For an antidote to such stuff I'd recommend the volume "Thomas Cranmer: Churchman and Scholar" edited by Ayris and Selwyn. Within it is an essay that changed my mind from the Dixian thesis and pointed out it flaws: Basil Hall's "Cranmer, the Eucharist, and the Foreign Divines of Edward VI."
dh+
My own feeling after reading MacCulloch's biography on Cranmer and reading "Worship and Theology in England" is that Cranmer's hand was unnaturally forced by the polemics of Gardener. When the 1549 BCP came out, Gardener demonstrated that the new rite was completely catholic, thus making Cranmer react rather over zealously and "unauthentically", if you will, by revising the BCP. I got the sense in reading the biography that there was a great rivalry between Cranmer and Gardener.
Cranmer wasn't given enough time to "cook" because he was cooked on the stake by Mary! Had he lived, I think his vision of reformed English Catholicism would have come to perfect fruition.

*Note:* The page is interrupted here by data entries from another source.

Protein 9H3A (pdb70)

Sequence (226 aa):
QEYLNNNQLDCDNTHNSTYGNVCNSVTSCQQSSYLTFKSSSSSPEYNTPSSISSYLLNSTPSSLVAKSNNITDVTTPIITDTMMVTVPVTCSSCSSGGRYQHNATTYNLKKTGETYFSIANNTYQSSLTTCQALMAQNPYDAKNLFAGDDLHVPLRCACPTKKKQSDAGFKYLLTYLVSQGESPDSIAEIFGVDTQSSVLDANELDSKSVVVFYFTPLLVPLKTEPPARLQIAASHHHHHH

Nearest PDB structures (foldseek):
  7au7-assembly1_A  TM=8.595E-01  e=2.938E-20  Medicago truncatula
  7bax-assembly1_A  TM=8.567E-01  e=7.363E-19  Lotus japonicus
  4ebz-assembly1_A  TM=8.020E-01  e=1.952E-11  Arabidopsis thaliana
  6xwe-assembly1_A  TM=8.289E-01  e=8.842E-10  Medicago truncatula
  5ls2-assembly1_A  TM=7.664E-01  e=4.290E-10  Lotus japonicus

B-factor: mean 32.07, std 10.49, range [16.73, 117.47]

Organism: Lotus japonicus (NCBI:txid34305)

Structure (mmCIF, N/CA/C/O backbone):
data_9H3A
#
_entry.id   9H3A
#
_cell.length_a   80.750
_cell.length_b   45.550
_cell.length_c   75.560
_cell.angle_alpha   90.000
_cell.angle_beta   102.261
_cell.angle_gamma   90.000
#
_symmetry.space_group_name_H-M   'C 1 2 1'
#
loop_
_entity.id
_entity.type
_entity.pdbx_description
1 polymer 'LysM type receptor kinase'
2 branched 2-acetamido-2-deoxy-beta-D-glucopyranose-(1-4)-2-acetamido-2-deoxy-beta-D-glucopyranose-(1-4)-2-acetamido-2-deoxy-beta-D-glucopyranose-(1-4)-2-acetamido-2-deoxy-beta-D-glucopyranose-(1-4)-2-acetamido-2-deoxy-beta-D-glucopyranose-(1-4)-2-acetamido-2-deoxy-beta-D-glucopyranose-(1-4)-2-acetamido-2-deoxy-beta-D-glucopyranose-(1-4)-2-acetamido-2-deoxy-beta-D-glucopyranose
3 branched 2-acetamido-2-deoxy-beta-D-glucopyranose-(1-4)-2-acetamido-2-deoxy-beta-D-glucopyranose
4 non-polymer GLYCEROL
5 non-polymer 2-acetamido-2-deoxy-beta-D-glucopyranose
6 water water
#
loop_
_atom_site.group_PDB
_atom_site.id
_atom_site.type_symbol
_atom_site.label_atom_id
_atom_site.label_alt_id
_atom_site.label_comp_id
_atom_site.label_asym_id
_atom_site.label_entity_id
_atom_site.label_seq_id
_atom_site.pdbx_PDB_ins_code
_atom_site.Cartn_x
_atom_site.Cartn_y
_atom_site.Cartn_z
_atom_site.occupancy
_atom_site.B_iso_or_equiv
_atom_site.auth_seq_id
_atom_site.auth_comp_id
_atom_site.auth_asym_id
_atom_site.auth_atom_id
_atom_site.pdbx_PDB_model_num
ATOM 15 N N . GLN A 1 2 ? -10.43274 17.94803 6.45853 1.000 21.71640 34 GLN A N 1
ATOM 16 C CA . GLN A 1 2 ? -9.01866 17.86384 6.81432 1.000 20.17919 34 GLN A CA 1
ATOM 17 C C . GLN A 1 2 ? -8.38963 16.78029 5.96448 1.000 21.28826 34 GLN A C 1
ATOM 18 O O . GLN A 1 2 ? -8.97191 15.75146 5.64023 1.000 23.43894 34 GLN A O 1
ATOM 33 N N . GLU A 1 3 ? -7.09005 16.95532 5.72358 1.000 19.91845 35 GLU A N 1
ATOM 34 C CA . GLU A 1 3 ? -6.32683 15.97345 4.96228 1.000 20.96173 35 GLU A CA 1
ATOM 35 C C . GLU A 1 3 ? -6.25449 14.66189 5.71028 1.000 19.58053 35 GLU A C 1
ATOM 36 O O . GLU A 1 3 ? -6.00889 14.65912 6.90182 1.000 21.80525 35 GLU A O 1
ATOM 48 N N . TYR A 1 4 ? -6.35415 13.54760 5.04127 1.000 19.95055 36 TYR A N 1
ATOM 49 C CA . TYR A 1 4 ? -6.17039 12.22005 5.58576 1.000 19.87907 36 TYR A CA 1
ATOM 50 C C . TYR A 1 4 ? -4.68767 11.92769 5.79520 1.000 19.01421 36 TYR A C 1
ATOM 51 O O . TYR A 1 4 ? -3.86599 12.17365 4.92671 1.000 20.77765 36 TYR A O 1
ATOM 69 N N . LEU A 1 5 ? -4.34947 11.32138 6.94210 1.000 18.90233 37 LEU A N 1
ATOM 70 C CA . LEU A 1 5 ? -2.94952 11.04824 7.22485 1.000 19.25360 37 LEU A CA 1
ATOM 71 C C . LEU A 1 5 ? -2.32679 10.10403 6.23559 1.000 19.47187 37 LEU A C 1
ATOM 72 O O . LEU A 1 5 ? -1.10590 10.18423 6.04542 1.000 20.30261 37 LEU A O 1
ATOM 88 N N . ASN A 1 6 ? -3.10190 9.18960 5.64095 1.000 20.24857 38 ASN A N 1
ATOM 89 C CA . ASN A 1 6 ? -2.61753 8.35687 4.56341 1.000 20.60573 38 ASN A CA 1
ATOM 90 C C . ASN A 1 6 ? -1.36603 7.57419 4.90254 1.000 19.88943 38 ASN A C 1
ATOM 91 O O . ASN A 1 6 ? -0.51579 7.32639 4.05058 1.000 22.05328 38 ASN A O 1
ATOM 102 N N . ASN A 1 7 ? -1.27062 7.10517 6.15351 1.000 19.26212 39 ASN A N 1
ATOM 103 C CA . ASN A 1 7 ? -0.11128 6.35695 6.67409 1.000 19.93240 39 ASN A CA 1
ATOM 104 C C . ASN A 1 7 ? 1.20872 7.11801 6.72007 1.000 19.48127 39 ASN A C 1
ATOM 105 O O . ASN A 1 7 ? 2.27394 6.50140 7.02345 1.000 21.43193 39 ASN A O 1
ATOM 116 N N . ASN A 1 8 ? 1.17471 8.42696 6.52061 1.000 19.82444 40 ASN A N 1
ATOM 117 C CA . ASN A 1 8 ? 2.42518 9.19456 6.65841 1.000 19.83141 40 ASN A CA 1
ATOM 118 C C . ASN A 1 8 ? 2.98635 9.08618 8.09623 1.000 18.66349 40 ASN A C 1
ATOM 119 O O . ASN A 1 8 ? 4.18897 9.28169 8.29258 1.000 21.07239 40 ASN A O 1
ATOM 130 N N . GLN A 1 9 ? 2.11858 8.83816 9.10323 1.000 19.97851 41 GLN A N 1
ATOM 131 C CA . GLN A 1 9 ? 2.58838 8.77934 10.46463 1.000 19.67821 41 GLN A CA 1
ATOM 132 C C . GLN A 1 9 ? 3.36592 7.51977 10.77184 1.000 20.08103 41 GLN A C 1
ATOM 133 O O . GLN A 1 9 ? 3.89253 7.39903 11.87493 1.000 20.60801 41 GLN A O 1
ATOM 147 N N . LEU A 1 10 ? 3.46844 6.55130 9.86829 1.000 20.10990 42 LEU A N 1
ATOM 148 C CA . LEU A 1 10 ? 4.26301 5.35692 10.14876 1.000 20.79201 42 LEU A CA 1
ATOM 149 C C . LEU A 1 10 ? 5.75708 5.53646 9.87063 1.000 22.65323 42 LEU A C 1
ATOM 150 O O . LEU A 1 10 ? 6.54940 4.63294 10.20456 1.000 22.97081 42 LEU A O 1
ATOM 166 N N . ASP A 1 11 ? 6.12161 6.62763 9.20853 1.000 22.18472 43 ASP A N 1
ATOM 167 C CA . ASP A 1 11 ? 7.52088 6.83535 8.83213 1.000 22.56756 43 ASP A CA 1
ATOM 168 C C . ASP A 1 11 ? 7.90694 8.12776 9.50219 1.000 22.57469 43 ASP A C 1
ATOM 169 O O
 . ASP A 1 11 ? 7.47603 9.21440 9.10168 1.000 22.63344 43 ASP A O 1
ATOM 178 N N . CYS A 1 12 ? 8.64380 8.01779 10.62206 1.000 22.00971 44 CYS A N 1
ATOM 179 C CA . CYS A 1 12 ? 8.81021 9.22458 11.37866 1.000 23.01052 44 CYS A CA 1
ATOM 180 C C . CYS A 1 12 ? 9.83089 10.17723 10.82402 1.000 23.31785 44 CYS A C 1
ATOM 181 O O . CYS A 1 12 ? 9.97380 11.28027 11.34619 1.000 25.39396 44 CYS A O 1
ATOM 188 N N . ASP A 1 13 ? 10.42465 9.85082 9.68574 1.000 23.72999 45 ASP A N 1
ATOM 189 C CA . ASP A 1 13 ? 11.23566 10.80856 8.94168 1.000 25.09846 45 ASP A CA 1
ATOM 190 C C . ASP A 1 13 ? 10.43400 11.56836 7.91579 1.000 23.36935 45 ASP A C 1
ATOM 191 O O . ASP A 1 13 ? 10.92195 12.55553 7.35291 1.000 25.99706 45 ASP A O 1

Some (like Dix) have argued that Cranmer became completely Zwinglian in his sacramental theology. Horton Davies disagrees, saying that he only went so far as to become rather Calvinistic in his eucharistic theology.
Chad+
What is it that you like about the Scottish book of 1929 (I've not seen the South African book) that you think superior to the 1928? I'm not arguing with you, just curious what you like about it over the 1928.
pax.
MLW+
Dear Mike+
I believe the 1929 Scottish BCP is certainly equal to, but not necessarily superior, to the 1928 American BCP, in that it preserves the wonderful Non-Juring liturgical tradition, with elements from the 1637 Laudian Prayer Book, to the Liturgy of 1718, to the 'Wee Bookies,' to the 1764 Prayer Book utilised by Bishop Seabury. Its Eucharistic rite preserves the best of the Scoto-Catholic tradition in Anglicanism. It also incorporates many feast days of Our Lady, the British Saints, and the Western calendar conscipuously missing from the American Prayer Book. Overall I tend to apprecaite it as splendid compendium of what is best in the old Non-Juring 'British Catholic' High Anglican tradition. God bless you!